West Texas Intermediate (WTI) (69.01)
WTI achieved $75.38 last month, just about a buck shy of the $76.47 target from our January 2018 forecast and restated in our Mar 3, 2018 forecast. Short term prices at this writing showing evidence to move lower as daily prices have opened and closed below the 20-day moving average (69.65) though remaining above the 200-day moving average since Sept 2017.
Key mathematical support comes in at 63.95 and the 200-day moving average at 64.16, as these levels found bids in June with institutional buying and futures traders bids moving prices to the 2018 high of 75.38 in July.
To the downside, look for daily prices to open and close below 63.95 to support further price decline to 60.42 as a daily open and lower below 63.95 followed by a weekly open and lower close will complete the rise from the September 2017 low of 45.48 at the 2018 high 75.38 and risk further price decline to 56.90 with the probability of price consolidation within a 56.90-63.95 zone.
As to the upside, only a daily open and higher close above 75.38 will support a further rise to our 2018 target of $76.47 and higher. More on this outlook as it unfolds..
Medium-Term and Long-Term Outlook
Both the medium term and long-term models support continued prices rise in WTI into the months and years ahead as both models confirming 77% probability that prices will witness 108.11 (2014 high) before 25.75 (2016 low), though this % probability will dramatically improve as weekly and monthly prices open and close above the following mathematical levels resulting in the subsequent probability % outcome, 76.47 (83%), 88.32 (93%).
In other words, weekly prices and monthly prices opening and closing higher above 88.32 will result in a 93% probability that prices will move to 108.11.

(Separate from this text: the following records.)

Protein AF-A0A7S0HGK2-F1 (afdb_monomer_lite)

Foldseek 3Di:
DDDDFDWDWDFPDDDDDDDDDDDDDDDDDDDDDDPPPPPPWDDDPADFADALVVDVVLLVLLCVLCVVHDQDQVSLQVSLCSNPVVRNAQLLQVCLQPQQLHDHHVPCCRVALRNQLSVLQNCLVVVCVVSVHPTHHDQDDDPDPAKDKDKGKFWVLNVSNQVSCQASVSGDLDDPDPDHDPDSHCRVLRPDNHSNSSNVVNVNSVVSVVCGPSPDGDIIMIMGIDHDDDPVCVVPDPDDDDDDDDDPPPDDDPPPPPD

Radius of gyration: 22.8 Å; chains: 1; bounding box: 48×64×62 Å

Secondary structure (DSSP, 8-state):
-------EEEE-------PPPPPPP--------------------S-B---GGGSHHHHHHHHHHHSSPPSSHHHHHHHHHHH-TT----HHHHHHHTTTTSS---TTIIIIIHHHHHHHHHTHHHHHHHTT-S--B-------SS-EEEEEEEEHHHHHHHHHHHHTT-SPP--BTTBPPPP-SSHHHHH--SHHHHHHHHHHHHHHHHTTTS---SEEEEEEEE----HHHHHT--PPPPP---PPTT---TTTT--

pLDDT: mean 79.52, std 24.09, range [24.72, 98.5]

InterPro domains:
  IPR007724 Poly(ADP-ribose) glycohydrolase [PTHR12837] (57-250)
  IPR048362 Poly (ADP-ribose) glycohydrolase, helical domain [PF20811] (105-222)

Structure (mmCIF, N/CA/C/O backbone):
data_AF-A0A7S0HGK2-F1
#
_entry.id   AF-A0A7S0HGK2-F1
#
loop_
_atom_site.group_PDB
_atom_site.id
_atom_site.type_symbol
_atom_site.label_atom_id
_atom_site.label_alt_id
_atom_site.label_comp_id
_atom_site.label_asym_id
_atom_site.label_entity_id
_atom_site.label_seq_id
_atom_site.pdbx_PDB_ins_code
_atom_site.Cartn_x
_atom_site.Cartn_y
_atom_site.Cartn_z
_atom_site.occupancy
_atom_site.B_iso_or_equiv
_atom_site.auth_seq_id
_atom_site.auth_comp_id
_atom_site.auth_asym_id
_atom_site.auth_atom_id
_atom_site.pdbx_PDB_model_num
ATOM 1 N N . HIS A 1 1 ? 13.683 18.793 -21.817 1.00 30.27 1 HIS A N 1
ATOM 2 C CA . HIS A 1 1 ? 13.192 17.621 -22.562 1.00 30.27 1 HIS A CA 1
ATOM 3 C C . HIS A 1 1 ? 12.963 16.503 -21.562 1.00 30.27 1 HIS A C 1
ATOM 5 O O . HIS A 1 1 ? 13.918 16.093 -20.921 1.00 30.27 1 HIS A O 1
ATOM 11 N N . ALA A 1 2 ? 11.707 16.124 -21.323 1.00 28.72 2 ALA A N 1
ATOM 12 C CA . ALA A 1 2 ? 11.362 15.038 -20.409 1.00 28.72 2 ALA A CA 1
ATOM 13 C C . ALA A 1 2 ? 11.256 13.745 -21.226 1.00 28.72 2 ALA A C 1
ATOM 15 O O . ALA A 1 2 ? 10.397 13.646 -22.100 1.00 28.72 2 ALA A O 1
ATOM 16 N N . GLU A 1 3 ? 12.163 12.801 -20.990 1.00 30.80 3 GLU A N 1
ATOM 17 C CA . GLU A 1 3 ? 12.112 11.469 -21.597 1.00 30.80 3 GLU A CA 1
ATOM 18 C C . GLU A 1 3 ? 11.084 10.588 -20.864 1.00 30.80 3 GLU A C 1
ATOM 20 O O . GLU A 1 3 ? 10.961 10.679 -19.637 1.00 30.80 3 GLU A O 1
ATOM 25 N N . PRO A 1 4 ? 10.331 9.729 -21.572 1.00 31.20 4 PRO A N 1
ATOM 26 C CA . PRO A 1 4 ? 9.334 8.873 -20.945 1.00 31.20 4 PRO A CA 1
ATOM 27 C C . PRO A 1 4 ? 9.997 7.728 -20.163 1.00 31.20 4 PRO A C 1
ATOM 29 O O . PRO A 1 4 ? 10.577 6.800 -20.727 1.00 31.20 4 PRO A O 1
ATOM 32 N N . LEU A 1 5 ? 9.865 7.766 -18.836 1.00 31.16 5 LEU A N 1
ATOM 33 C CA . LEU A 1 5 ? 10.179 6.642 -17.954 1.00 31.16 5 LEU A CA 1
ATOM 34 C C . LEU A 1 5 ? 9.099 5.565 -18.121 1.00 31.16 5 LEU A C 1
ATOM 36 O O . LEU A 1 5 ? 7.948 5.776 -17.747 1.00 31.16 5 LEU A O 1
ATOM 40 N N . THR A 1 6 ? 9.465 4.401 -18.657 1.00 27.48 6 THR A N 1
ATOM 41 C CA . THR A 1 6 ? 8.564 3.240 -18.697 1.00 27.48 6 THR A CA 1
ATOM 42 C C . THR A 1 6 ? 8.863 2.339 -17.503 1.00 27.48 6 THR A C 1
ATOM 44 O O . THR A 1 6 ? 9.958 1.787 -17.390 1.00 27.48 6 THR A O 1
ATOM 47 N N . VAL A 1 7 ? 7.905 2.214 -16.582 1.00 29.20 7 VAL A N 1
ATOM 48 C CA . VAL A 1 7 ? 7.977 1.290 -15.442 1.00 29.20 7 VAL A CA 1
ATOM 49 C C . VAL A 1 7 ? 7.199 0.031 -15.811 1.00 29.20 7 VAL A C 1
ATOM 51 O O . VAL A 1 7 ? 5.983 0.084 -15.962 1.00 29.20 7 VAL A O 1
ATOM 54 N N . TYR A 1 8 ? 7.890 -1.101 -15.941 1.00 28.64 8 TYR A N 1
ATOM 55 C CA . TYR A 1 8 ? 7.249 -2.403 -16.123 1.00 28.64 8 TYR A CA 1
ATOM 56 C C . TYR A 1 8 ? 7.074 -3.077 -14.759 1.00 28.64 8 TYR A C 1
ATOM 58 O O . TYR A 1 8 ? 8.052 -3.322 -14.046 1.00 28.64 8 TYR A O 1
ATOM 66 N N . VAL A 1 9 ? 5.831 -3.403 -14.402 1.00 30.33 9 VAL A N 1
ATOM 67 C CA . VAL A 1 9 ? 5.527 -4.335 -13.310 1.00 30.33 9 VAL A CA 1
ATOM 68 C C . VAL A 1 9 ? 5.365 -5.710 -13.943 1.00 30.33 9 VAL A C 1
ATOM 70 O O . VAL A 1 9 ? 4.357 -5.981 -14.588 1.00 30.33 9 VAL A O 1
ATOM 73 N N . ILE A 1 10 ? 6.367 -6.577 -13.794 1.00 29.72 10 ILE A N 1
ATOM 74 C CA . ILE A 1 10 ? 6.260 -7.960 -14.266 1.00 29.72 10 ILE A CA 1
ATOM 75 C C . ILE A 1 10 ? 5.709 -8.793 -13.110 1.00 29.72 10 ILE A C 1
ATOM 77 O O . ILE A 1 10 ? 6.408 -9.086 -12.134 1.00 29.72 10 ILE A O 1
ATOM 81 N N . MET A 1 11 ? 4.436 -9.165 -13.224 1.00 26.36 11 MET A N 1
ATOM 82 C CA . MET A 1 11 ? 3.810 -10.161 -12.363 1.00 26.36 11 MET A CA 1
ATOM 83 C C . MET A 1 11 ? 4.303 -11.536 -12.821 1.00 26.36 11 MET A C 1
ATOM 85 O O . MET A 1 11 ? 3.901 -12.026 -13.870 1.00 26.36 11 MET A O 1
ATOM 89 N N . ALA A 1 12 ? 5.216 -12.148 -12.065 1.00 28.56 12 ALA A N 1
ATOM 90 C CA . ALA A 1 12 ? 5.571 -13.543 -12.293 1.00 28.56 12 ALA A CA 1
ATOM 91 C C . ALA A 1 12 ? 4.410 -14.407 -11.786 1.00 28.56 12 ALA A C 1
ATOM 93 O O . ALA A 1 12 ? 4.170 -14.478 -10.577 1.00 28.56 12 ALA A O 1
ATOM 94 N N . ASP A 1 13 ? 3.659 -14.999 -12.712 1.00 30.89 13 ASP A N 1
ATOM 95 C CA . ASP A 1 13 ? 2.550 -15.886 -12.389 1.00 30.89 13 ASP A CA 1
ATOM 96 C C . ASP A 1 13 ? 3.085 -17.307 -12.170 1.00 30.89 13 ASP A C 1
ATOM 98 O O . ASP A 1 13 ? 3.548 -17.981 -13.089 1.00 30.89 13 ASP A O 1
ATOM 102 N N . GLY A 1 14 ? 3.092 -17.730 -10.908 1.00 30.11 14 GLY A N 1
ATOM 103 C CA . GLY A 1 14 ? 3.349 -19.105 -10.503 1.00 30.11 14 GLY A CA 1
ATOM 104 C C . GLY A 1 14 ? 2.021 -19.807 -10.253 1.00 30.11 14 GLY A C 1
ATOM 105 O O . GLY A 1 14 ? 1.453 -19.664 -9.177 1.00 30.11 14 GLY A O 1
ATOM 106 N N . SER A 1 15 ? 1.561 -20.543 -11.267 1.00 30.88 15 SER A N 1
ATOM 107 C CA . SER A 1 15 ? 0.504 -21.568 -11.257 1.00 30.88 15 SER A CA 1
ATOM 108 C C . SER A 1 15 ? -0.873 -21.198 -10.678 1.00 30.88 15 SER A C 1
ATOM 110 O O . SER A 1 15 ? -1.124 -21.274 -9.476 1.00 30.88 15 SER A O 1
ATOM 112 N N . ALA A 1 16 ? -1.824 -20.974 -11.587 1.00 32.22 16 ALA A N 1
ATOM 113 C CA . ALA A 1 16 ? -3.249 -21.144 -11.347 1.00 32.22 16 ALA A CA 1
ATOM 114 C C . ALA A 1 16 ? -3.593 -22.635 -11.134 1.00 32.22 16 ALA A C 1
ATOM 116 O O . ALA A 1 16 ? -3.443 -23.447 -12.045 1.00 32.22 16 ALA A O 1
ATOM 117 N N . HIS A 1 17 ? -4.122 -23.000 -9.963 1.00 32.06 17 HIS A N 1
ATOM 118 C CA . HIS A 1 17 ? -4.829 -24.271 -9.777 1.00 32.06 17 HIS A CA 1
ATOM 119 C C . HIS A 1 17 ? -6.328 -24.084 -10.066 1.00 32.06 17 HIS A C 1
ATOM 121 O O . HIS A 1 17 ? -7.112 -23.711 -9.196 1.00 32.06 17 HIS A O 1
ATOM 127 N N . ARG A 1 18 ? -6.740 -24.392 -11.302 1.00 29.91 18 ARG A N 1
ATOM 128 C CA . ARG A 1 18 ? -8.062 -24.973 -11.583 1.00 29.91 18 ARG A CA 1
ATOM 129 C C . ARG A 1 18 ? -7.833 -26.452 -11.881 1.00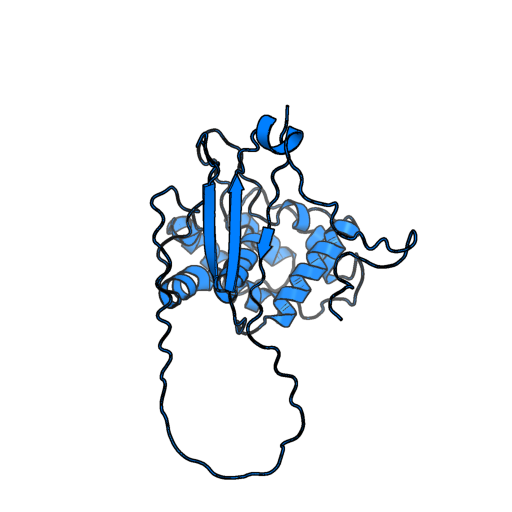 29.91 18 ARG A C 1
ATOM 131 O O . ARG A 1 18 ? -7.095 -26.767 -12.805 1.00 29.91 18 ARG A O 1
ATOM 138 N N . ASN A 1 19 ? -8.426 -27.340 -11.088 1.00 29.64 19 ASN A N 1
ATOM 139 C CA . ASN A 1 19 ? -8.316 -28.791 -11.264 1.00 29.64 19 ASN A CA 1
ATOM 140 C C . ASN A 1 19 ? -9.072 -29.257 -12.526 1.00 29.64 19 ASN A C 1
ATOM 142 O O . ASN A 1 19 ? -10.290 -29.070 -12.576 1.00 29.64 19 ASN A O 1
ATOM 146 N N . PRO A 1 20 ? -8.420 -29.916 -13.504 1.00 34.09 20 PRO A N 1
ATOM 147 C CA . PRO A 1 20 ? -9.086 -30.782 -14.473 1.00 34.09 20 PRO A CA 1
ATOM 148 C C . PRO A 1 20 ? -9.136 -32.244 -13.964 1.00 34.09 20 PRO A C 1
ATOM 150 O O . PRO A 1 20 ? -8.376 -32.609 -13.064 1.00 34.09 20 PRO A O 1
ATOM 153 N N . PRO A 1 21 ? -10.044 -33.092 -14.491 1.00 33.25 21 PRO A N 1
ATOM 154 C CA . PRO A 1 21 ? -10.297 -34.433 -13.962 1.00 33.25 21 PRO A CA 1
ATOM 155 C C . PRO A 1 21 ? -9.118 -35.390 -14.221 1.00 33.25 21 PRO A C 1
ATOM 157 O O . PRO A 1 21 ? -8.357 -35.183 -15.168 1.00 33.25 21 PRO A O 1
ATOM 160 N N . PRO A 1 22 ? -8.961 -36.454 -13.408 1.00 29.91 22 PRO A N 1
ATOM 161 C CA . PRO A 1 22 ? -7.760 -37.280 -13.428 1.00 29.91 22 PRO A CA 1
ATOM 162 C C . PRO A 1 22 ? -7.715 -38.184 -14.672 1.00 29.91 22 PRO A C 1
ATOM 164 O O . PRO A 1 22 ? -8.670 -38.931 -14.915 1.00 29.91 22 PRO A O 1
ATOM 167 N N . PRO A 1 23 ? -6.611 -38.200 -15.441 1.00 30.92 23 PRO A N 1
ATOM 168 C CA . PRO A 1 23 ? -6.354 -39.260 -16.398 1.00 30.92 23 PRO A CA 1
ATOM 169 C C . PRO A 1 23 ? -5.740 -40.487 -15.708 1.00 30.92 23 PRO A C 1
ATOM 171 O O . PRO A 1 23 ? -5.043 -40.401 -14.699 1.00 30.92 23 PRO A O 1
ATOM 174 N N . ARG A 1 24 ? -6.075 -41.651 -16.268 1.00 29.33 24 ARG A N 1
ATOM 175 C CA . ARG A 1 24 ? -5.808 -43.002 -15.761 1.00 29.33 24 ARG A CA 1
ATOM 176 C C . ARG A 1 24 ? -4.323 -43.277 -15.507 1.00 29.33 24 ARG A C 1
ATOM 178 O O . ARG A 1 24 ? -3.472 -42.931 -16.316 1.00 29.33 24 ARG A O 1
ATOM 185 N N . MET A 1 25 ? -4.069 -43.981 -14.403 1.00 26.81 25 MET A N 1
ATOM 186 C CA . MET A 1 25 ? -2.760 -44.476 -13.985 1.00 26.81 25 MET A CA 1
ATOM 187 C C . MET A 1 25 ? -2.124 -45.393 -15.038 1.00 26.81 25 MET A C 1
ATOM 189 O O . MET A 1 25 ? -2.706 -46.410 -15.415 1.00 26.81 25 MET A O 1
ATOM 193 N N . SER A 1 26 ? -0.882 -45.091 -15.396 1.00 28.52 26 SER A N 1
ATOM 194 C CA . SER A 1 26 ? 0.118 -46.085 -15.779 1.00 28.52 26 SER A CA 1
ATOM 195 C C . SER A 1 26 ? 1.394 -45.767 -15.006 1.00 28.52 26 SER A C 1
ATOM 197 O O . SER A 1 26 ? 1.905 -44.650 -15.079 1.00 28.52 26 SER A O 1
ATOM 199 N N . ASN A 1 27 ? 1.833 -46.739 -14.209 1.00 30.95 27 ASN A N 1
ATOM 200 C CA . ASN A 1 27 ? 3.073 -46.707 -13.446 1.00 30.95 27 ASN A CA 1
ATOM 201 C C . ASN A 1 27 ? 4.258 -46.499 -14.385 1.00 30.95 27 ASN A C 1
ATOM 203 O O . ASN A 1 27 ? 4.380 -47.260 -15.335 1.00 30.95 27 ASN A O 1
ATOM 207 N N . ASP A 1 28 ? 5.144 -45.563 -14.052 1.00 28.53 28 ASP A N 1
ATOM 208 C CA . ASP A 1 28 ? 6.576 -45.828 -14.122 1.00 28.53 28 ASP A CA 1
ATOM 209 C C . ASP A 1 28 ? 7.347 -44.942 -13.141 1.00 28.53 28 ASP A C 1
ATOM 211 O O . ASP A 1 28 ? 7.030 -43.780 -12.883 1.00 28.53 28 ASP A O 1
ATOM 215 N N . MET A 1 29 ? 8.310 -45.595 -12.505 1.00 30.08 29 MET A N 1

However, until such a break occurs, both the medium term and long-term models support a broad range of 45.08-88.32 into the months ahead and a short-term range of 51.41-75.38. ONLY a sustained move outside either range will witness continued price move in the direction of the range break. More details on this scenario once the breakout occurs.
Fundamentally speaking, what is supporting our mathematical model continues to be the rapidly developing and expanding emerging economies.
The vast majority of the world economies are emerging as opposed to the advanced economies such as USA, Canada, Japan, France, UK, Germany, Italy, These emerging economies have average growth in Gross Domestic Product (GDP) of 6% per year for the last five years with the top emerging economies averaging over 10% per year since 2013. (GDP is the total goods and services produced by an economy in a monetary measure.)
And all these economies need oil and the three largest producers of oil in the world are the United States, Saudi Arabia, and Russia. Current global consumption is approximately 100 million barrels per day with current global output essentially the same. Consumption Forecast for 2019 are 104 million barrels per day and the current maximum capable production of oil in the world from all sources at 100% utilization is approximately 107 million barrels a day.
Do the math, the world is nearing a global energy shortage.
Oil is used to run the power plants which produce 80% of the world’s electricity. The world is on a razor-thin margin between surplus and deficit.
Unlike the great wealth transfers from the oil booms of the 1970’s. 1980’s and 1990’s where the middle east was the beneficiary, this time it will be the United States and it’s oil producers and partners. Oil prices are going higher and it will dramatically change our way of life in the future.